_YOUR INSTRUCTIONS:_ Transcribe the data exactly, omitting whatever pictures it holds.

_SOURCE INFORMATION:_
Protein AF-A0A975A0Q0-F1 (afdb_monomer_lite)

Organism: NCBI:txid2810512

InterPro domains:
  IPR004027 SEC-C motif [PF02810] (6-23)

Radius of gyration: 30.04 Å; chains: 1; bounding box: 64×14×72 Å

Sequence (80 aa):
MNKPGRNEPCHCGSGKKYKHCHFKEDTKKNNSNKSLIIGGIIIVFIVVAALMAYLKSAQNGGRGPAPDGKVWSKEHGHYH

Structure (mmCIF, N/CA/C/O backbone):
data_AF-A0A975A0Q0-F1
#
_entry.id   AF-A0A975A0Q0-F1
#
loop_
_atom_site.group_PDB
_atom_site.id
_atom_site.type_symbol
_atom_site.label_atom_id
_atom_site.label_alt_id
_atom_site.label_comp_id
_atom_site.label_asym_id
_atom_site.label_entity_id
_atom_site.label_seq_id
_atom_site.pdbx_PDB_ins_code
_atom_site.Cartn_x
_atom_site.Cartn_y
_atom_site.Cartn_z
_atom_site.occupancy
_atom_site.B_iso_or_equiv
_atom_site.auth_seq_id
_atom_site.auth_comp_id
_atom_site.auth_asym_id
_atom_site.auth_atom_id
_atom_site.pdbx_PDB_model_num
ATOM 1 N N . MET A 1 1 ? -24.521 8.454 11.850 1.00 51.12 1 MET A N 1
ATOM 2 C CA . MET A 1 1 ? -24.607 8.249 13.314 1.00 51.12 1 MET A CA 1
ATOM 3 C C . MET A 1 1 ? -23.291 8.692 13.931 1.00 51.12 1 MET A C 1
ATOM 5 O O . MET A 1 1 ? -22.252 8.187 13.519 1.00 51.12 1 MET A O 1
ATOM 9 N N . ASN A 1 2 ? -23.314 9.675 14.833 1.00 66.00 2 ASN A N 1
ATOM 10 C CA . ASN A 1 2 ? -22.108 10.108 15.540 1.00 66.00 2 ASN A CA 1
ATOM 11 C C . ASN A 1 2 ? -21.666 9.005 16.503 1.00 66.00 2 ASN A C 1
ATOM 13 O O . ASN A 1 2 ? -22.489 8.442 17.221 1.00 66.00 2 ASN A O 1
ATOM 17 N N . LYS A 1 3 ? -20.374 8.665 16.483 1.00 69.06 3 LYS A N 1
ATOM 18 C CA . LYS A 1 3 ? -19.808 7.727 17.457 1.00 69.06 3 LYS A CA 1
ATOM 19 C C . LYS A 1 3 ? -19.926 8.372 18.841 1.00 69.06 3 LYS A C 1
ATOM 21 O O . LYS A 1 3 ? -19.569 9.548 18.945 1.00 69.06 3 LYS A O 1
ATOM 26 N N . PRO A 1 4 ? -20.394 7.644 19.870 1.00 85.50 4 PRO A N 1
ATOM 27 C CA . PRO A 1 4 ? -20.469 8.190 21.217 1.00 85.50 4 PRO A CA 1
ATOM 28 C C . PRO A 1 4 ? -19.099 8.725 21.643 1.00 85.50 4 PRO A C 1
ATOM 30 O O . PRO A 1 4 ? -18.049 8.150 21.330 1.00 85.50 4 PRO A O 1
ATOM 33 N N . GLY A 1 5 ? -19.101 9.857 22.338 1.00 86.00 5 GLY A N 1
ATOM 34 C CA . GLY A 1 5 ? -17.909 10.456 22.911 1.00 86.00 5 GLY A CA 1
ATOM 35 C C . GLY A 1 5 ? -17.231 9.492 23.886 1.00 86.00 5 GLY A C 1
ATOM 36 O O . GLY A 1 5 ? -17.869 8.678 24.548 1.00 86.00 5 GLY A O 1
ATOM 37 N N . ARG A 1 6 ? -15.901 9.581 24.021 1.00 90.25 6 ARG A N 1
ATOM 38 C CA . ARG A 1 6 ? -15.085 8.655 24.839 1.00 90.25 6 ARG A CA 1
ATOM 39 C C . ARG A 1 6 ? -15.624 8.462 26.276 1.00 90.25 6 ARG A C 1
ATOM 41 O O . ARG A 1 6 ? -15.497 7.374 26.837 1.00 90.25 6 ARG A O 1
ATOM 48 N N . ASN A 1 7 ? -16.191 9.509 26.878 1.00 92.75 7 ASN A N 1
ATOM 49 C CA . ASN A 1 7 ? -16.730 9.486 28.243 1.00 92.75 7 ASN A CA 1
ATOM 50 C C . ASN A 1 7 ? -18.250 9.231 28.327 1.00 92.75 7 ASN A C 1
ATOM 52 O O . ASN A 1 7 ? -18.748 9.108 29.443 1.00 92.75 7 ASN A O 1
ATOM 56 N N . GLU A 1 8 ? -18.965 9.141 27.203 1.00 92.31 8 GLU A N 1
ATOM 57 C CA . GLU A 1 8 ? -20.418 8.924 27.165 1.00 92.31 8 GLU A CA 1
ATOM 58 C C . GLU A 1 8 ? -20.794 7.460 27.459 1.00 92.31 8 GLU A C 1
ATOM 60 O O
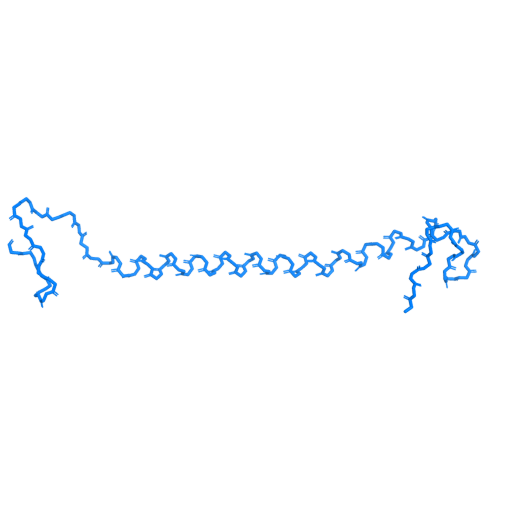 . GLU A 1 8 ? -19.927 6.580 27.372 1.00 92.31 8 GLU A O 1
ATOM 65 N N . PRO A 1 9 ? -22.059 7.166 27.821 1.00 93.19 9 PRO A N 1
ATOM 66 C CA . PRO A 1 9 ? -22.542 5.796 27.968 1.00 93.19 9 PRO A CA 1
ATOM 67 C C . PRO A 1 9 ? -22.324 4.978 26.691 1.00 93.19 9 PRO A C 1
ATOM 69 O O . PRO A 1 9 ? -22.509 5.462 25.575 1.00 93.19 9 PRO A O 1
ATOM 72 N N . CYS A 1 10 ? -21.916 3.720 26.842 1.00 92.62 10 CYS A N 1
ATOM 73 C CA . CYS A 1 10 ? -21.701 2.845 25.698 1.00 92.62 10 CYS A CA 1
ATOM 74 C C . CYS A 1 10 ? -23.033 2.415 25.060 1.00 92.62 10 CYS A C 1
ATOM 76 O O . CYS A 1 10 ? -23.975 2.036 25.754 1.00 92.62 10 CYS A O 1
ATOM 78 N N . HIS A 1 11 ? -23.070 2.385 23.726 1.00 91.19 11 HIS A N 1
ATOM 79 C CA . HIS A 1 11 ? -24.247 2.028 22.927 1.00 91.19 11 HIS A CA 1
ATOM 80 C C . HIS A 1 11 ? -24.720 0.569 23.083 1.00 91.19 11 HIS A C 1
ATOM 82 O O . HIS A 1 11 ? -25.775 0.217 22.571 1.0
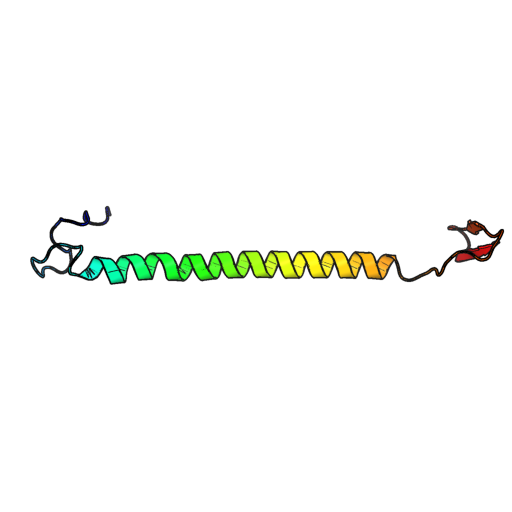0 91.19 11 HIS A O 1
ATOM 88 N N . CYS A 1 12 ? -23.963 -0.300 23.761 1.00 91.56 12 CYS A N 1
ATOM 89 C CA . CYS A 1 12 ? -24.365 -1.686 24.022 1.00 91.56 12 CYS A CA 1
ATOM 90 C C . CYS A 1 12 ? -25.343 -1.842 25.201 1.00 91.56 12 CYS A C 1
ATOM 92 O O . CYS A 1 12 ? -25.692 -2.964 25.548 1.00 91.56 12 CYS A O 1
ATOM 94 N N . GLY A 1 13 ? -25.723 -0.744 25.867 1.00 88.44 13 GLY A N 1
ATOM 95 C CA . GLY A 1 13 ? -26.648 -0.775 27.006 1.00 88.44 13 GLY A CA 1
ATOM 96 C C . GLY A 1 13 ? -26.019 -1.210 28.335 1.00 88.44 13 GLY A C 1
ATOM 97 O O . GLY A 1 13 ? -26.719 -1.331 29.330 1.00 88.44 13 GLY A O 1
ATOM 98 N N . SER A 1 14 ? -24.695 -1.397 28.400 1.00 90.31 14 SER A N 1
ATOM 99 C CA . SER A 1 14 ? -24.008 -1.852 29.624 1.00 90.31 14 SER A CA 1
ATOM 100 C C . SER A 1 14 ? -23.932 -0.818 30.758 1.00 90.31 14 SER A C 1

_RESPONSE TO THIS TASK:_
Protein AF-A0A975A0Q0-F1 (afdb_monomer_lite)

Organism: NCBI:txid2810512

InterPro domains:
  IPR004027 SEC-C motif [PF02810] (6-23)

Radius of gyration: 30.04 Å; chains: 1; bounding box: 64×14×72 Å

Sequence (80 aa):
MNKPGRNEPCHCGSGKKYKHCHFKEDTKKNNSNKSLIIGGIIIVFIVVAALMAYLKSAQNGGRGPAPDGKVWSKEHGHYH

Structure (mmCIF, N/CA/C/O backbone):
data_AF-A0A975A0Q0-F1
#
_entry.id   AF-A0A975A0Q0-F1
#
loop_
_atom_site.group_PDB
_atom_site.id
_atom_site.type_symbol
_atom_site.label_atom_id
_atom_site.label_alt_id
_atom_site.label_comp_id
_atom_site.label_asym_id
_atom_site.label_entity_id
_atom_site.label_seq_id
_atom_site.pdbx_PDB_ins_code
_atom_site.Cartn_x
_atom_site.Cartn_y
_atom_site.Cartn_z
_atom_site.occupancy
_atom_site.B_iso_or_equiv
_atom_site.auth_seq_id
_atom_site.auth_comp_id
_atom_site.auth_asym_id
_atom_site.auth_atom_id
_atom_site.pdbx_PDB_model_num
ATOM 1 N N . MET A 1 1 ? -24.521 8.454 11.850 1.00 51.12 1 MET A N 1
ATOM 2 C CA . MET A 1 1 ? -24.607 8.249 13.314 1.00 51.12 1 MET A CA 1
ATOM 3 C C . MET A 1 1 ? -23.291 8.692 13.931 1.00 51.12 1 MET A C 1
ATOM 5 O O . MET A 1 1 ? -22.252 8.187 13.519 1.00 51.12 1 MET A O 1
ATOM 9 N N . ASN A 1 2 ? -23.314 9.675 14.833 1.00 66.00 2 ASN A N 1
ATOM 10 C CA . ASN A 1 2 ? -22.108 10.108 15.540 1.00 66.00 2 ASN A CA 1
ATOM 11 C C . ASN A 1 2 ? -21.666 9.005 16.503 1.00 66.00 2 ASN A C 1
ATOM 13 O O . ASN A 1 2 ? -22.489 8.442 17.221 1.00 66.00 2 ASN A O 1
ATOM 17 N N . LYS A 1 3 ? -20.374 8.665 16.483 1.00 69.06 3 LYS A N 1
ATOM 18 C CA . LYS A 1 3 ? -19.808 7.727 17.457 1.00 69.06 3 LYS A CA 1
ATOM 19 C C . LYS A 1 3 ? -19.926 8.372 18.841 1.00 69.06 3 LYS A C 1
ATOM 21 O O . LYS A 1 3 ? -19.569 9.548 18.945 1.00 69.06 3 LYS A O 1
ATOM 26 N N . PRO A 1 4 ? -20.394 7.644 19.870 1.00 85.50 4 PRO A N 1
ATOM 27 C CA . PRO A 1 4 ? -20.469 8.190 21.217 1.00 85.50 4 PRO A CA 1
ATOM 28 C C . PRO A 1 4 ? -19.099 8.725 21.643 1.00 85.50 4 PRO A C 1
ATOM 30 O O . PRO A 1 4 ? -18.049 8.150 21.330 1.00 85.50 4 PRO A O 1
ATOM 33 N N . GLY A 1 5 ? -19.101 9.857 22.338 1.00 86.00 5 GLY A N 1
ATOM 34 C CA . GLY A 1 5 ? -17.909 10.456 22.911 1.00 86.00 5 GLY A CA 1
ATOM 35 C C . GLY A 1 5 ? -17.231 9.492 23.886 1.00 86.00 5 GLY A C 1
ATOM 36 O O . GLY A 1 5 ? -17.869 8.678 24.548 1.00 86.00 5 GLY A O 1
ATOM 37 N N . ARG A 1 6 ? -15.901 9.581 24.021 1.00 90.25 6 ARG A N 1
ATOM 38 C CA . ARG A 1 6 ? -15.085 8.655 24.839 1.00 90.25 6 ARG A CA 1
ATOM 39 C C . ARG A 1 6 ? -15.624 8.462 26.276 1.00 90.25 6 ARG A C 1
ATOM 41 O O . ARG A 1 6 ? -15.497 7.374 26.837 1.00 90.25 6 ARG A O 1
ATOM 48 N N . ASN A 1 7 ? -16.191 9.509 26.878 1.00 92.75 7 ASN A N 1
ATOM 49 C CA . ASN A 1 7 ? -16.730 9.486 28.243 1.00 92.75 7 ASN A CA 1
ATOM 50 C C . ASN A 1 7 ? -18.250 9.231 28.327 1.00 92.75 7 ASN A C 1
ATOM 52 O O . ASN A 1 7 ? -18.748 9.108 29.443 1.00 92.75 7 ASN A O 1
ATOM 56 N N . GLU A 1 8 ? -18.965 9.141 27.203 1.00 92.31 8 GLU A N 1
ATOM 57 C CA . GLU A 1 8 ? -20.418 8.924 27.165 1.00 92.31 8 GLU A CA 1
ATOM 58 C C . GLU A 1 8 ? -20.794 7.460 27.459 1.00 92.31 8 GLU A C 1
ATOM 60 O O
 . GLU A 1 8 ? -19.927 6.580 27.372 1.00 92.31 8 GLU A O 1
ATOM 65 N N . PRO A 1 9 ? -22.059 7.166 27.821 1.00 93.19 9 PRO A N 1
ATOM 66 C CA . PRO A 1 9 ? -22.542 5.796 27.968 1.00 93.19 9 PRO A CA 1
ATOM 67 C C . PRO A 1 9 ? -22.324 4.978 26.691 1.00 93.19 9 PRO A C 1
ATOM 69 O O . PRO A 1 9 ? -22.509 5.462 25.575 1.00 93.19 9 PRO A O 1
ATOM 72 N N . CYS A 1 10 ? -21.916 3.720 26.842 1.00 92.62 10 CYS A N 1
ATOM 73 C CA . CYS A 1 10 ? -21.701 2.845 25.698 1.00 92.62 10 CYS A CA 1
ATOM 74 C C . CYS A 1 10 ? -23.033 2.415 25.060 1.00 92.62 10 CYS A C 1
ATOM 76 O O . CYS A 1 10 ? -23.975 2.036 25.754 1.00 92.62 10 CYS A O 1
ATOM 78 N N . HIS A 1 11 ? -23.070 2.385 23.726 1.00 91.19 11 HIS A N 1
ATOM 79 C CA . HIS A 1 11 ? -24.247 2.028 22.927 1.00 91.19 11 HIS A CA 1
ATOM 80 C C . HIS A 1 11 ? -24.720 0.569 23.083 1.00 91.19 11 HIS A C 1
ATOM 82 O O . HIS A 1 11 ? -25.775 0.217 22.571 1.0
0 91.19 11 HIS A O 1
ATOM 88 N N . CYS A 1 12 ? -23.963 -0.300 23.761 1.00 91.56 12 CYS A N 1
ATOM 89 C CA . CYS A 1 12 ? -24.365 -1.686 24.022 1.00 91.56 12 CYS A CA 1
ATOM 90 C C . CYS A 1 12 ? -25.343 -1.842 25.201 1.00 91.56 12 CYS A C 1
ATOM 92 O O . CYS A 1 12 ? -25.692 -2.964 25.548 1.00 91.56 12 CYS A O 1
ATOM 94 N N . GLY A 1 13 ? -25.723 -0.744 25.867 1.00 88.44 13 GLY A N 1
ATOM 95 C CA . GLY A 1 13 ? -26.648 -0.775 27.006 1.00 88.44 13 GLY A CA 1
ATOM 96 C C . GLY A 1 13 ? -26.019 -1.210 28.335 1.00 88.44 13 GLY A C 1
ATOM 97 O O . GLY A 1 13 ? -26.719 -1.331 29.330 1.00 88.44 13 GLY A O 1
ATOM 98 N N . SER A 1 14 ? -24.695 -1.397 28.400 1.00 90.31 14 SER A N 1
ATOM 99 C CA . SER A 1 14 ? -24.008 -1.852 29.624 1.00 90.31 14 SER A CA 1
ATOM 100 C C . SER A 1 14 ? -23.932 -0.818 30.758 1.00 90.31 14 SER A C 1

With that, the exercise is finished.